[Records from a data collection]
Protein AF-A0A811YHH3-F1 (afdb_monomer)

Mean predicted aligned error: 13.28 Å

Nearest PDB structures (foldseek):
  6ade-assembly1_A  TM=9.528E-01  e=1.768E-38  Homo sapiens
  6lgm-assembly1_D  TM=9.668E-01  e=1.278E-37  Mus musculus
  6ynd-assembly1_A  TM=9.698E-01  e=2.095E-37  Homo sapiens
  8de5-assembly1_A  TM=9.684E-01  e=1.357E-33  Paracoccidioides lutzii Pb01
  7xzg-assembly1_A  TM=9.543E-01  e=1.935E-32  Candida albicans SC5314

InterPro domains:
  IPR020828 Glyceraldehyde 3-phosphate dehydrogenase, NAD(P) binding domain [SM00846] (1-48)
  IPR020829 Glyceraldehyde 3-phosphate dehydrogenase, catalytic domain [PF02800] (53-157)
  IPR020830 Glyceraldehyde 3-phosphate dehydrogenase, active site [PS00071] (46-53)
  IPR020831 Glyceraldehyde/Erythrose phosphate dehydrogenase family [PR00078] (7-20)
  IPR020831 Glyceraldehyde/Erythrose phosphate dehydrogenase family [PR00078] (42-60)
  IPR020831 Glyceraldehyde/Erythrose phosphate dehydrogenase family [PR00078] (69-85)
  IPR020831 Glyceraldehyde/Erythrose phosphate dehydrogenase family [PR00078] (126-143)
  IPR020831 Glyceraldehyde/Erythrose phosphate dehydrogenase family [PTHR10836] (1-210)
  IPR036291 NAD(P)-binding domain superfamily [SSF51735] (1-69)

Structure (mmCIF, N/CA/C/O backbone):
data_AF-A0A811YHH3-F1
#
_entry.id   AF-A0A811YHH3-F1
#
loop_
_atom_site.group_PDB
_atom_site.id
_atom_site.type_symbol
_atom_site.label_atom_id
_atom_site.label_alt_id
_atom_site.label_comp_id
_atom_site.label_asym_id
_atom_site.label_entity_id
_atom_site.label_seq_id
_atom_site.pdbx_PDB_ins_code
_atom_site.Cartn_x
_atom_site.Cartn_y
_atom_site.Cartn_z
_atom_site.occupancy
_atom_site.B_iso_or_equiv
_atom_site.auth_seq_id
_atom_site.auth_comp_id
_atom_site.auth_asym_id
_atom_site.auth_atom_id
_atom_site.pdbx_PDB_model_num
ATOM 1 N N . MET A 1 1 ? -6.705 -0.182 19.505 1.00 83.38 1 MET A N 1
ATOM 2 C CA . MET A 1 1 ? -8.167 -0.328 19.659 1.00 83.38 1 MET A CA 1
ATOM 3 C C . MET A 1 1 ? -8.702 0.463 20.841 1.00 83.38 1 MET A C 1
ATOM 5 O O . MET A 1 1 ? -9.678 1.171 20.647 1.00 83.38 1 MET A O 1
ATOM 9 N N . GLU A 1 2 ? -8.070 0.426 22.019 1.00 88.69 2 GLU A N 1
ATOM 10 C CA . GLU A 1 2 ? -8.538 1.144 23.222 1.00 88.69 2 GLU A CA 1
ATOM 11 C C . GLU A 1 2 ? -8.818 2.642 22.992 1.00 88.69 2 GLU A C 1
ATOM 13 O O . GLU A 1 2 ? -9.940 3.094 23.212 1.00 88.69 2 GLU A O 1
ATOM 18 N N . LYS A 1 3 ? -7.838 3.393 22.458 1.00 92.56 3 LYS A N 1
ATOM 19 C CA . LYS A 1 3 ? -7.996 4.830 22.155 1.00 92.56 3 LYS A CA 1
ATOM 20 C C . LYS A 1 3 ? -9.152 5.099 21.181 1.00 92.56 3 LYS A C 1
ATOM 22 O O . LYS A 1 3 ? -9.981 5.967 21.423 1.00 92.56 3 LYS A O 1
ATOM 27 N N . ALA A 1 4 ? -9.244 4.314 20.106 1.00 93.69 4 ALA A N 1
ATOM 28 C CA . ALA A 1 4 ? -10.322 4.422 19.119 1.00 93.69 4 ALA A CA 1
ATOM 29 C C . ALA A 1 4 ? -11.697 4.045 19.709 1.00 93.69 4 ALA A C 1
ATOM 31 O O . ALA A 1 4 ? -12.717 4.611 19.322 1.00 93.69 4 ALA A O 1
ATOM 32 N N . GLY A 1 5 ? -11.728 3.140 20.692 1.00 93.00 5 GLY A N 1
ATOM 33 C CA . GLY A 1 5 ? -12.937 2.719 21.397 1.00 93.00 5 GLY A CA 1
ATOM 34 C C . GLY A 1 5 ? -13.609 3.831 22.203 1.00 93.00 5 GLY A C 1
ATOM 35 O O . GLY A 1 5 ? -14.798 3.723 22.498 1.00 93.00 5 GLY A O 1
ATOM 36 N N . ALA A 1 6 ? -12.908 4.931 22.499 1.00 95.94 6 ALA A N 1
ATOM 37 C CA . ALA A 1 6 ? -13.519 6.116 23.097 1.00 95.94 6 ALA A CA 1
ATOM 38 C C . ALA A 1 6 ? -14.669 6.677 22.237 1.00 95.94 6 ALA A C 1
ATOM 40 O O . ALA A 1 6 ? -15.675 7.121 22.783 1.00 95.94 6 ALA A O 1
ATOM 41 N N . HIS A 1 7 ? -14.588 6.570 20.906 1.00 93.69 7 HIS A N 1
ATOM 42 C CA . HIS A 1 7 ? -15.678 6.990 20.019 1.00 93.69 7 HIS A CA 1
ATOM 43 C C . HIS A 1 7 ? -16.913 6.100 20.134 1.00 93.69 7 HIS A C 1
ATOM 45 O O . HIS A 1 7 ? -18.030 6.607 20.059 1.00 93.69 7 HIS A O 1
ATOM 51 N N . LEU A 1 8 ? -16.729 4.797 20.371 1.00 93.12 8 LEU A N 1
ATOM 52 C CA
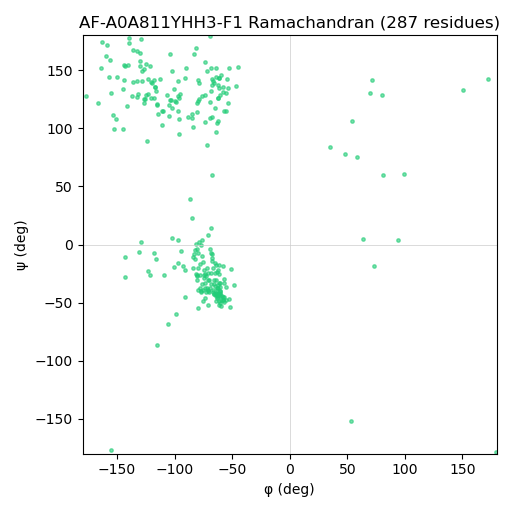 . LEU A 1 8 ? -17.845 3.884 20.627 1.00 93.12 8 LEU A CA 1
ATOM 53 C C . LEU A 1 8 ? -18.537 4.232 21.951 1.00 93.12 8 LEU A C 1
ATOM 55 O O . LEU A 1 8 ? -19.761 4.279 22.011 1.00 93.12 8 LEU A O 1
ATOM 59 N N . LYS A 1 9 ? -17.757 4.566 22.992 1.00 93.69 9 LYS A N 1
ATOM 60 C CA . LYS A 1 9 ? -18.299 5.083 24.263 1.00 93.69 9 LYS A CA 1
ATOM 61 C C . LYS A 1 9 ? -19.050 6.406 24.070 1.00 93.69 9 LYS A C 1
ATOM 63 O O . LYS A 1 9 ? -20.044 6.641 24.743 1.00 93.69 9 LYS A O 1
ATOM 68 N N . GLY A 1 10 ? -18.602 7.236 23.126 1.00 94.94 10 GLY A N 1
ATOM 69 C CA . GLY A 1 10 ? -19.262 8.479 22.717 1.00 94.94 10 GLY A CA 1
ATOM 70 C C . GLY A 1 10 ? -20.494 8.303 21.817 1.00 94.94 10 GLY A C 1
ATOM 71 O O . GLY A 1 10 ? -21.040 9.302 21.357 1.00 94.94 10 GLY A O 1
ATOM 72 N N . GLY A 1 11 ? -20.931 7.069 21.540 1.00 93.69 11 GLY A N 1
ATOM 73 C CA . GLY A 1 11 ? -22.145 6.780 20.769 1.00 93.69 11 GLY A CA 1
ATOM 74 C C . GLY A 1 11 ? -21.936 6.554 19.270 1.00 93.69 11 GLY A C 1
ATOM 75 O O . GLY A 1 11 ? -22.912 6.347 18.547 1.00 93.69 11 GLY A O 1
ATOM 76 N N . ALA A 1 12 ? -20.695 6.554 18.773 1.00 93.62 12 ALA A N 1
ATOM 77 C CA . ALA A 1 12 ? -20.431 6.139 17.398 1.00 93.62 12 ALA A CA 1
ATOM 78 C C . ALA A 1 12 ? -20.701 4.635 17.237 1.00 93.62 12 ALA A C 1
ATOM 80 O O . ALA A 1 12 ? -20.284 3.824 18.060 1.00 93.62 12 ALA A O 1
ATOM 81 N N . LYS A 1 13 ? -21.356 4.244 16.139 1.00 92.56 13 LYS A N 1
ATOM 82 C CA . LYS A 1 13 ? -21.619 2.827 15.832 1.00 92.56 13 LYS A CA 1
ATOM 83 C C . LYS A 1 13 ? -20.361 2.089 15.361 1.00 92.56 13 LYS A C 1
ATOM 85 O O . LYS A 1 13 ? -20.167 0.920 15.678 1.00 92.56 13 LYS A O 1
ATOM 90 N N . ARG A 1 14 ? -19.524 2.777 14.580 1.00 93.38 14 ARG A N 1
ATOM 91 C CA . ARG A 1 14 ? -18.320 2.245 13.927 1.00 93.38 14 ARG A CA 1
ATOM 92 C C . ARG A 1 14 ? -17.190 3.260 13.981 1.00 93.38 14 ARG A C 1
ATOM 94 O O . ARG A 1 14 ? -17.444 4.464 14.007 1.00 93.38 14 ARG A O 1
ATOM 101 N N . VAL A 1 15 ? -15.957 2.765 13.931 1.00 96.00 15 VAL A N 1
ATOM 102 C CA . VAL A 1 15 ? -14.743 3.582 13.845 1.00 96.00 15 VAL A CA 1
ATOM 103 C C . VAL A 1 15 ? -13.830 3.038 12.752 1.00 96.00 15 VAL A C 1
ATOM 105 O O . VAL A 1 15 ? -13.449 1.868 12.784 1.00 96.00 15 VAL A O 1
ATOM 108 N N . THR A 1 16 ? -13.434 3.914 11.831 1.00 96.44 16 THR A N 1
ATOM 109 C CA . THR A 1 16 ? -12.433 3.623 10.800 1.00 96.44 16 THR A CA 1
ATOM 110 C C . THR A 1 16 ? -11.176 4.433 11.091 1.00 96.44 16 THR A C 1
ATOM 112 O O . THR A 1 16 ? -11.189 5.662 11.057 1.00 96.44 16 THR A O 1
ATOM 115 N N . ILE A 1 17 ? -10.080 3.745 11.403 1.00 96.94 17 ILE A N 1
ATOM 116 C CA . ILE A 1 17 ? -8.772 4.352 11.661 1.00 96.94 17 ILE A CA 1
ATOM 117 C C . ILE A 1 17 ? -8.106 4.652 10.313 1.00 96.94 17 ILE A C 1
ATOM 119 O O . ILE A 1 17 ? -7.858 3.729 9.533 1.00 96.94 17 ILE A O 1
ATOM 123 N N . SER A 1 18 ? -7.766 5.918 10.055 1.00 95.62 18 SER A N 1
ATOM 124 C CA . SER A 1 18 ? -7.099 6.359 8.819 1.00 95.62 18 SER A CA 1
ATOM 125 C C . SER A 1 18 ? -5.563 6.246 8.899 1.00 95.62 18 SER A C 1
ATOM 127 O O . SER A 1 18 ? -4.824 7.129 8.465 1.00 95.62 18 SER A O 1
ATOM 129 N N . ALA A 1 19 ? -5.084 5.173 9.525 1.00 93.56 19 ALA A N 1
ATOM 130 C CA . ALA A 1 19 ? -3.677 4.825 9.679 1.00 93.56 19 ALA A CA 1
ATOM 131 C C . ALA A 1 19 ? -3.558 3.323 9.995 1.00 93.56 19 ALA A C 1
ATOM 133 O O . ALA A 1 19 ? -4.543 2.718 10.442 1.00 93.56 19 ALA A O 1
ATOM 134 N N . PRO A 1 20 ? -2.373 2.703 9.830 1.00 92.19 20 PRO A N 1
ATOM 135 C CA . PRO A 1 20 ? -2.136 1.342 10.292 1.00 92.19 20 PRO A CA 1
ATOM 136 C C . PRO A 1 20 ? -2.451 1.185 11.777 1.00 92.19 20 PRO A C 1
ATOM 138 O O . PRO A 1 20 ? -2.141 2.053 12.591 1.00 92.19 20 PRO A O 1
ATOM 141 N N . SER A 1 21 ? -3.016 0.037 12.133 1.00 91.12 21 SER A N 1
ATOM 142 C CA . SER A 1 21 ? -3.275 -0.325 13.521 1.00 91.12 21 SER A CA 1
ATOM 143 C C . SER A 1 21 ? -2.496 -1.579 13.905 1.00 91.12 21 SER A C 1
ATOM 145 O O . SER A 1 21 ? -2.335 -2.509 13.108 1.00 91.12 21 SER A O 1
ATOM 147 N N . ALA A 1 22 ? -1.986 -1.602 15.137 1.00 88.00 22 ALA A N 1
ATOM 148 C CA . ALA A 1 22 ? -1.325 -2.782 15.681 1.00 88.00 22 ALA A CA 1
ATOM 149 C C . ALA A 1 22 ? -2.329 -3.920 15.925 1.00 88.00 22 ALA A C 1
ATOM 151 O O . ALA A 1 22 ? -2.005 -5.080 15.663 1.00 88.00 22 ALA A O 1
ATOM 152 N N . ASP A 1 23 ? -3.534 -3.564 16.375 1.00 90.94 23 ASP A N 1
ATOM 153 C CA . ASP A 1 23 ? -4.532 -4.465 16.946 1.00 90.94 23 ASP A CA 1
ATOM 154 C C . ASP A 1 23 ? -5.891 -4.449 16.226 1.00 90.94 23 ASP A C 1
ATOM 156 O O . ASP A 1 23 ? -6.612 -5.442 16.296 1.00 90.94 23 ASP A O 1
ATOM 160 N N . ALA A 1 24 ? -6.248 -3.380 15.503 1.00 93.75 24 ALA A N 1
ATOM 161 C CA . ALA A 1 24 ? -7.458 -3.378 14.681 1.00 93.75 24 ALA A CA 1
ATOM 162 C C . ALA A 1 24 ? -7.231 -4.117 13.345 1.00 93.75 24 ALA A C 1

_Required work:_
Copy only these lines from the records above, exactly: the one with "ATOM 52 C CA", the one with "ATOM 72 N N", and those between. Skip the pictures.

_Final answer:_
ATOM 52 C CA
 . LEU A 1 8 ? -17.845 3.884 20.627 1.00 93.12 8 LEU A CA 1
ATOM 53 C C . LEU A 1 8 ? -18.537 4.232 21.951 1.00 93.12 8 LEU A C 1
ATOM 55 O O . LEU A 1 8 ? -19.761 4.279 22.011 1.00 93.12 8 LEU A O 1
ATOM 59 N N . LYS A 1 9 ? -17.757 4.566 22.992 1.00 93.69 9 LYS A N 1
ATOM 60 C CA . LYS A 1 9 ? -18.299 5.083 24.263 1.00 93.69 9 LYS A CA 1
ATOM 61 C C . LYS A 1 9 ? -19.050 6.406 24.070 1.00 93.69 9 LYS A C 1
ATOM 63 O O . LYS A 1 9 ? -20.044 6.641 24.743 1.00 93.69 9 LYS A O 1
ATOM 68 N N . GLY A 1 10 ? -18.602 7.236 23.126 1.00 94.94 10 GLY A N 1
ATOM 69 C CA . GLY A 1 10 ? -19.262 8.479 22.717 1.00 94.94 10 GLY A CA 1
ATOM 70 C C . GLY A 1 10 ? -20.494 8.303 21.817 1.00 94.94 10 GLY A C 1
ATOM 71 O O . GLY A 1 10 ? -21.040 9.302 21.357 1.00 94.94 10 GLY A O 1
ATOM 72 N N . GLY A 1 11 ? -20.931 7.069 21.540 1.00 93.69 11 GLY A N 1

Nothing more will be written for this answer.